> [SUPPLIED INFORMATION]
◇ ◇ ◇

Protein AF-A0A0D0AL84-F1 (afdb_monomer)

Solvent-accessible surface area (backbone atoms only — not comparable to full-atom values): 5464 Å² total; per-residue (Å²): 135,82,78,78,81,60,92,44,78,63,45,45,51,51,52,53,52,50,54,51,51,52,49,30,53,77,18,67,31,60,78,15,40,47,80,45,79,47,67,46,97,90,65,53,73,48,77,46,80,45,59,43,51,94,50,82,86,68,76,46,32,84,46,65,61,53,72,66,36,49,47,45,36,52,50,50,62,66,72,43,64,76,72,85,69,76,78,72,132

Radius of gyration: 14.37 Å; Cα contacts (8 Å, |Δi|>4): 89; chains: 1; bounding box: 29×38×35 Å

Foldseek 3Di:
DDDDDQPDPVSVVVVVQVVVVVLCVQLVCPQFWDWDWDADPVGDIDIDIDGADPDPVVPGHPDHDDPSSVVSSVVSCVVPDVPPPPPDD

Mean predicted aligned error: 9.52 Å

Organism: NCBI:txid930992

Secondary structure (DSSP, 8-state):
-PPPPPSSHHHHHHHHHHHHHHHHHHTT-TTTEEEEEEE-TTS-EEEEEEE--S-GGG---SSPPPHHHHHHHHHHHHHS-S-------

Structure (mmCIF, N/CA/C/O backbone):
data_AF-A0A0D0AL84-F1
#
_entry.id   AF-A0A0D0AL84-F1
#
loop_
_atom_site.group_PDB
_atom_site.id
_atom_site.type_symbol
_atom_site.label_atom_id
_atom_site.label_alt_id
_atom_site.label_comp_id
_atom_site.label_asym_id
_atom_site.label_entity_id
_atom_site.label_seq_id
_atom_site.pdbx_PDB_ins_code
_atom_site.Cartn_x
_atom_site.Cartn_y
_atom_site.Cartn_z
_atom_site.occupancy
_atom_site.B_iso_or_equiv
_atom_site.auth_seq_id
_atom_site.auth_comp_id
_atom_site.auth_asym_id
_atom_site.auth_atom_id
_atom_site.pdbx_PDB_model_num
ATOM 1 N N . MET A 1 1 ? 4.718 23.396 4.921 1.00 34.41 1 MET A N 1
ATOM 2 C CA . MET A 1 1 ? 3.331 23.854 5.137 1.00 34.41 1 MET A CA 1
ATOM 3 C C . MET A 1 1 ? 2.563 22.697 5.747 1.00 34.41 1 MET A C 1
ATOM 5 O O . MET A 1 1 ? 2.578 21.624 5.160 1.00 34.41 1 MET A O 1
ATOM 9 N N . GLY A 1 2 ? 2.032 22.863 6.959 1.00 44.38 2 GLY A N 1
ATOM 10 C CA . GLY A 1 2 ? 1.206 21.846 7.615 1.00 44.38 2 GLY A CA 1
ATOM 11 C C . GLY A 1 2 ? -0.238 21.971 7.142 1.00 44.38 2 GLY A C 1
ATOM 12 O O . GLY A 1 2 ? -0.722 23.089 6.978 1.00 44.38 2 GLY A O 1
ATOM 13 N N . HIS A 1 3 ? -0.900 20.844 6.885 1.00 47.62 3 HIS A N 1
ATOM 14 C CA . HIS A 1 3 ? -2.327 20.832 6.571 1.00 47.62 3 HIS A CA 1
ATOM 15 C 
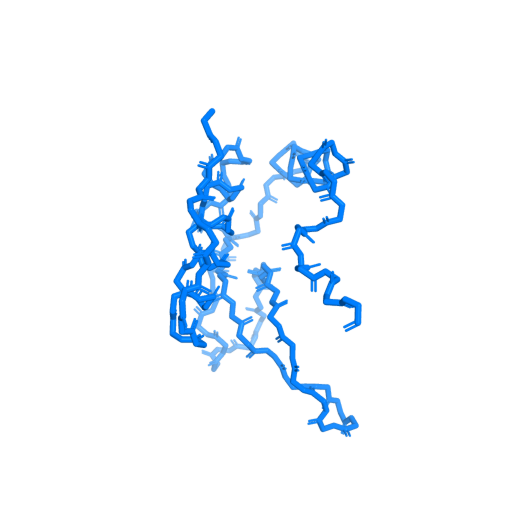C . HIS A 1 3 ? -3.128 21.292 7.793 1.00 47.62 3 HIS A C 1
ATOM 17 O O . HIS A 1 3 ? -2.768 20.965 8.927 1.00 47.62 3 HIS A O 1
ATOM 23 N N . ALA A 1 4 ? -4.196 22.056 7.555 1.00 53.94 4 ALA A N 1
ATOM 24 C CA . ALA A 1 4 ? -5.135 22.436 8.601 1.00 53.94 4 ALA A CA 1
ATOM 25 C C . ALA A 1 4 ? -5.683 21.177 9.304 1.00 53.94 4 ALA A C 1
ATOM 27 O O . ALA A 1 4 ? -5.835 20.133 8.655 1.00 53.94 4 ALA A O 1
ATOM 28 N N . PRO A 1 5 ? -5.945 21.242 10.621 1.00 53.53 5 PRO A N 1
ATOM 29 C CA . PRO A 1 5 ? -6.530 20.123 11.337 1.00 53.53 5 PRO A CA 1
ATOM 30 C C . PRO A 1 5 ? -7.877 19.758 10.693 1.00 53.53 5 PRO A C 1
ATOM 32 O O . PRO A 1 5 ? -8.661 20.649 10.374 1.00 53.53 5 PRO A O 1
ATOM 35 N N . PRO A 1 6 ? -8.140 18.465 10.460 1.00 59.91 6 PRO A N 1
ATOM 36 C CA . PRO A 1 6 ? -9.381 18.034 9.837 1.00 59.91 6 PRO A CA 1
ATOM 37 C C . PRO A 1 6 ? -10.567 18.304 10.768 1.00 59.91 6 PRO A C 1
ATOM 39 O O . PRO A 1 6 ? -10.561 17.867 11.921 1.00 59.91 6 PRO A O 1
ATOM 42 N N . GLU A 1 7 ? -11.580 18.997 10.256 1.00 63.47 7 GLU A N 1
ATOM 43 C CA . GLU A 1 7 ? -12.768 19.404 11.015 1.00 63.47 7 GLU A CA 1
ATOM 44 C C . GLU A 1 7 ? -13.794 18.265 11.116 1.00 63.47 7 GLU A C 1
ATOM 46 O O . GLU A 1 7 ? -14.588 18.210 12.056 1.00 63.47 7 GLU A O 1
ATOM 51 N N . THR A 1 8 ? -13.733 17.296 10.195 1.00 65.75 8 THR A N 1
ATOM 52 C CA . THR A 1 8 ? -14.621 16.130 10.166 1.00 65.75 8 THR A CA 1
ATOM 53 C C . THR A 1 8 ? -13.868 14.796 10.075 1.00 65.75 8 THR A C 1
ATOM 55 O O . THR A 1 8 ? -12.702 14.702 9.684 1.00 65.75 8 THR A O 1
ATOM 58 N N . THR A 1 9 ? -14.557 13.695 10.402 1.00 65.31 9 THR A N 1
ATOM 59 C CA . THR A 1 9 ? -14.043 12.330 10.172 1.00 65.31 9 THR A CA 1
ATOM 60 C C . THR A 1 9 ? -13.804 12.041 8.684 1.00 65.31 9 THR A C 1
ATOM 62 O O . THR A 1 9 ? -12.993 11.177 8.343 1.00 65.31 9 THR A O 1
ATOM 65 N N . GLU A 1 10 ? -14.509 12.732 7.789 1.00 66.94 10 GLU A N 1
ATOM 66 C CA . GLU A 1 10 ? -14.307 12.630 6.346 1.00 66.94 10 GLU A CA 1
ATOM 67 C C . GLU A 1 10 ? -13.005 13.316 5.923 1.00 66.94 10 GLU A C 1
ATOM 69 O O . GLU A 1 10 ? -12.191 12.687 5.246 1.00 66.94 10 GLU A O 1
ATOM 74 N N . ASP A 1 11 ? -12.727 14.508 6.454 1.00 65.25 11 ASP A N 1
ATOM 75 C CA . ASP A 1 11 ? -11.465 15.228 6.230 1.00 65.25 11 ASP A CA 1
ATOM 76 C C . ASP A 1 11 ? -10.266 14.440 6.760 1.00 65.25 11 ASP A C 1
ATOM 78 O O . ASP A 1 11 ? -9.225 14.350 6.109 1.00 65.25 11 ASP A O 1
ATOM 82 N N . GLN A 1 12 ? -10.418 13.782 7.916 1.00 69.38 12 GLN A N 1
ATOM 83 C CA . GLN A 1 12 ? -9.396 12.875 8.445 1.00 69.38 12 GLN A CA 1
ATOM 84 C C . GLN A 1 12 ? -9.084 11.751 7.452 1.00 69.38 12 GLN A C 1
ATOM 86 O O . GLN A 1 12 ? -7.916 11.461 7.188 1.00 69.38 12 GLN A O 1
ATOM 91 N N . ARG A 1 13 ? -10.114 11.125 6.870 1.00 71.06 13 ARG A N 1
ATOM 92 C CA . ARG A 1 13 ? -9.938 10.062 5.869 1.00 71.06 13 ARG A CA 1
ATOM 93 C C . ARG A 1 13 ? -9.311 10.592 4.583 1.00 71.06 13 ARG A C 1
ATOM 95 O O . ARG A 1 13 ? -8.436 9.917 4.044 1.00 71.06 13 ARG A O 1
ATOM 102 N N . GLY A 1 14 ? -9.725 11.773 4.125 1.00 74.06 14 GLY A N 1
ATOM 103 C CA . GLY A 1 14 ? -9.153 12.450 2.962 1.00 74.06 14 GLY A CA 1
ATOM 104 C C . GLY A 1 14 ? -7.661 12.724 3.142 1.00 74.06 14 GLY A C 1
ATOM 105 O O . GLY A 1 14 ? -6.855 12.327 2.303 1.00 74.06 14 GLY A O 1
ATOM 106 N N . ASN A 1 15 ? -7.273 13.277 4.292 1.00 77.44 15 ASN A N 1
ATOM 107 C CA . ASN A 1 15 ? -5.878 13.566 4.623 1.00 77.44 15 ASN A CA 1
ATOM 108 C C . ASN A 1 15 ? -5.017 12.297 4.719 1.00 77.44 15 ASN A C 1
ATOM 110 O O . ASN A 1 15 ? -3.889 12.272 4.226 1.00 77.44 15 ASN A O 1
ATOM 114 N N . ILE A 1 16 ? -5.546 11.219 5.309 1.00 77.38 16 ILE A N 1
ATOM 115 C CA . ILE A 1 16 ? -4.853 9.922 5.375 1.00 77.38 16 ILE A CA 1
ATOM 116 C C . ILE A 1 16 ? -4.645 9.345 3.970 1.00 77.38 16 ILE A C 1
ATOM 118 O O . ILE A 1 16 ? -3.553 8.864 3.657 1.00 77.38 16 ILE A O 1
ATOM 122 N N . LEU A 1 17 ? -5.679 9.387 3.125 1.00 80.50 17 LEU A N 1
ATOM 123 C CA . LEU A 1 17 ? -5.601 8.899 1.75
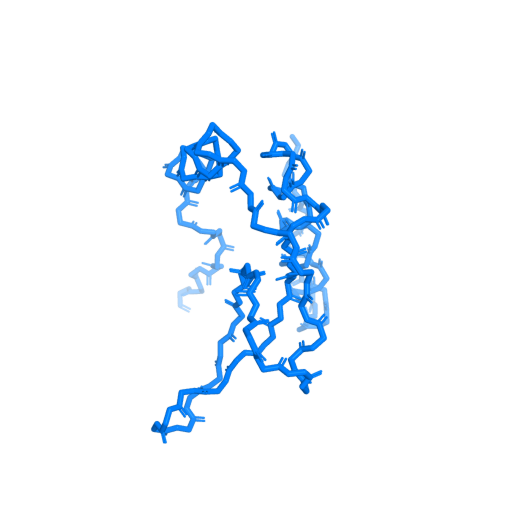1 1.00 80.50 17 LEU A CA 1
ATOM 124 C C . LEU A 1 17 ? -4.579 9.704 0.942 1.00 80.50 17 LEU A C 1
ATOM 126 O O . LEU A 1 17 ? -3.729 9.105 0.284 1.00 80.50 17 LEU A O 1
ATOM 130 N N . GLN A 1 18 ? -4.620 11.035 1.029 1.00 82.25 18 GLN A N 1
ATOM 131 C CA . GLN A 1 18 ? -3.676 11.907 0.333 1.00 82.25 18 GLN A CA 1
ATOM 132 C C . GLN A 1 18 ? -2.239 11.650 0.796 1.00 82.25 18 GLN A C 1
ATOM 134 O O . GLN A 1 18 ? -1.354 11.430 -0.026 1.00 82.25 18 GLN A O 1
ATOM 139 N N . GLY A 1 19 ? -2.011 11.562 2.110 1.00 83.12 19 GLY A N 1
ATOM 140 C CA . GLY A 1 19 ? -0.691 11.252 2.655 1.00 83.12 19 GLY A CA 1
ATOM 141 C C . GLY A 
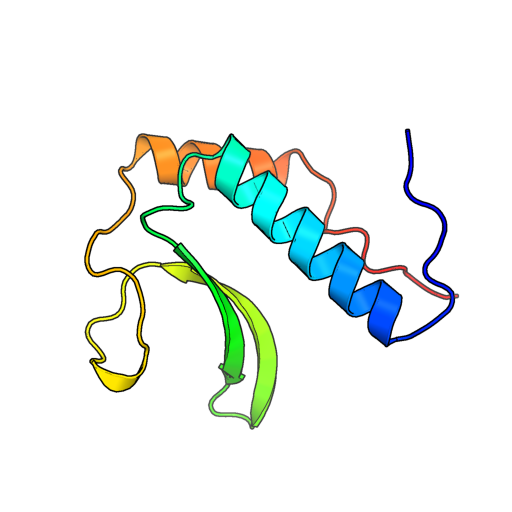1 19 ? -0.161 9.890 2.194 1.00 83.12 19 GLY A C 1
ATOM 142 O O . GLY A 1 19 ? 1.028 9.756 1.897 1.00 83.12 19 GLY A O 1
ATOM 143 N N . ALA A 1 20 ? -1.034 8.884 2.083 1.00 83.00 20 ALA A N 1
ATOM 144 C CA . ALA A 1 20 ? -0.667 7.578 1.547 1.00 83.00 20 ALA A CA 1
ATOM 145 C C . ALA A 1 20 ? -0.315 7.644 0.052 1.00 83.00 20 ALA A C 1
ATOM 147 O O . ALA A 1 20 ? 0.675 7.038 -0.359 1.00 83.00 20 ALA A O 1
ATOM 148 N N . LEU A 1 21 ? -1.084 8.384 -0.752 1.00 85.06 21 LEU A N 1
ATOM 149 C CA . LEU A 1 21 ? -0.803 8.593 -2.176 1.00 85.06 21 LEU A CA 1
ATOM 150 C C . LEU A 1 21 ? 0.535 9.307 -2.388 1.00 85.06 21 LEU A C 1
ATOM 152 O O . LEU A 1 21 ? 1.340 8.840 -3.191 1.00 85.06 21 LEU A O 1
ATOM 156 N N . ASP A 1 22 ? 0.819 10.356 -1.617 1.00 86.81 22 ASP A N 1
ATOM 157 C CA . ASP A 1 22 ? 2.085 11.091 -1.694 1.00 86.81 22 ASP A CA 1
ATOM 158 C C . ASP A 1 22 ? 3.281 10.203 -1.330 1.00 86.81 22 ASP A C 1
ATOM 160 O O . ASP A 1 22 ? 4.330 10.255 -1.970 1.00 86.81 22 ASP A O 1
ATOM 164 N N . ILE A 1 23 ? 3.146 9.369 -0.292 1.00 86.75 23 ILE A N 1
ATOM 165 C CA . ILE A 1 23 ? 4.189 8.411 0.099 1.00 86.75 23 ILE A CA 1
ATOM 166 C C . ILE A 1 23 ? 4.418 7.386 -1.015 1.00 86.75 23 ILE A C 1
ATOM 168 O O . ILE A 1 23 ? 5.564 7.124 -1.376 1.00 86.75 23 ILE A O 1
ATOM 172 N N . MET A 1 24 ? 3.344 6.831 -1.582 1.00 87.25 24 MET A N 1
ATOM 173 C CA . MET A 1 24 ? 3.451 5.875 -2.683 1.00 87.25 24 MET A CA 1
ATOM 174 C C . MET A 1 24 ? 4.055 6.510 -3.943 1.00 87.25 24 MET A C 1
ATOM 176 O O . MET A 1 24 ? 4.820 5.847 -4.642 1.00 87.25 24 MET A O 1
ATOM 180 N N . GLY A 1 25 ? 3.744 7.778 -4.221 1.00 87.00 25 GLY A N 1
ATOM 181 C CA . GLY A 1 25 ? 4.315 8.542 -5.330 1.00 87.00 25 GLY A CA 1
ATOM 182 C C . GLY A 1 25 ? 5.812 8.771 -5.161 1.00 87.00 25 GLY A C 1
ATOM 183 O O . GLY A 1 25 ? 6.583 8.434 -6.055 1.00 87.00 25 GLY A O 1
ATOM 184 N N . HIS A 1 26 ? 6.242 9.250 -3.991 1.00 87.50 26 HIS A N 1
ATOM 185 C CA . HIS A 1 26 ? 7.665 9.458 -3.700 1.00 87.50 26 HIS A CA 1
ATOM 186 C C . HIS A 1 26 ? 8.480 8.161 -3.702 1.00 87.50 26 HIS A C 1
ATOM 188 O O . HIS A 1 26 ? 9.644 8.175 -4.085 1.00 87.50 26 HIS A O 1
ATOM 194 N N . ALA A 1 27 ? 7.880 7.042 -3.292 1.00 87.00 27 ALA A N 1
ATOM 195 C CA . ALA A 1 27 ? 8.518 5.729 -3.346 1.00 87.00 27 ALA A CA 1
ATOM 196 C C . ALA A 1 27 ? 8.439 5.058 -4.732 1.00 87.00 27 ALA A C 1
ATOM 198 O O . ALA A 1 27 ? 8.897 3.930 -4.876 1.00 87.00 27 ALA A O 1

◇ ◇ ◇

> [YOUR GOAL]
Without the pictures, give again exactly the lines above starting at the line containing "ATOM 5 O O ." and ending at the line containing "ATOM 30 C C".

> [WRITTEN SOLUTION]
ATOM 5 O O . MET A 1 1 ? 2.578 21.624 5.160 1.00 34.41 1 MET A O 1
ATOM 9 N N . GLY A 1 2 ? 2.032 22.863 6.959 1.00 44.38 2 GLY A N 1
ATOM 10 C CA . GLY A 1 2 ? 1.206 21.846 7.615 1.00 44.38 2 GLY A CA 1
ATOM 11 C C . GLY A 1 2 ? -0.238 21.971 7.142 1.00 44.38 2 GLY A C 1
ATOM 12 O O . GLY A 1 2 ? -0.722 23.089 6.978 1.00 44.38 2 GLY A O 1
ATOM 13 N N . HIS A 1 3 ? -0.900 20.844 6.885 1.00 47.62 3 HIS A N 1
ATOM 14 C CA . HIS A 1 3 ? -2.327 20.832 6.571 1.00 47.62 3 HIS A CA 1
ATOM 15 C 
C . HIS A 1 3 ? -3.128 21.292 7.793 1.00 47.62 3 HIS A C 1
ATOM 17 O O . HIS A 1 3 ? -2.768 20.965 8.927 1.00 47.62 3 HIS A O 1
ATOM 23 N N . ALA A 1 4 ? -4.196 22.056 7.555 1.00 53.94 4 ALA A N 1
ATOM 24 C CA . ALA A 1 4 ? -5.135 22.436 8.601 1.00 53.94 4 ALA A CA 1
ATOM 25 C C . ALA A 1 4 ? -5.683 21.177 9.304 1.00 53.94 4 ALA A C 1
ATOM 27 O O . ALA A 1 4 ? -5.835 20.133 8.655 1.00 53.94 4 ALA A O 1
ATOM 28 N N . PRO A 1 5 ? -5.945 21.242 10.621 1.00 53.53 5 PRO A N 1
ATOM 29 C CA . PRO A 1 5 ? -6.530 20.123 11.337 1.00 53.53 5 PRO A CA 1
ATOM 30 C C . PRO A 1 5 ? -7.877 19.758 10.693 1.00 53.53 5 PRO A C 1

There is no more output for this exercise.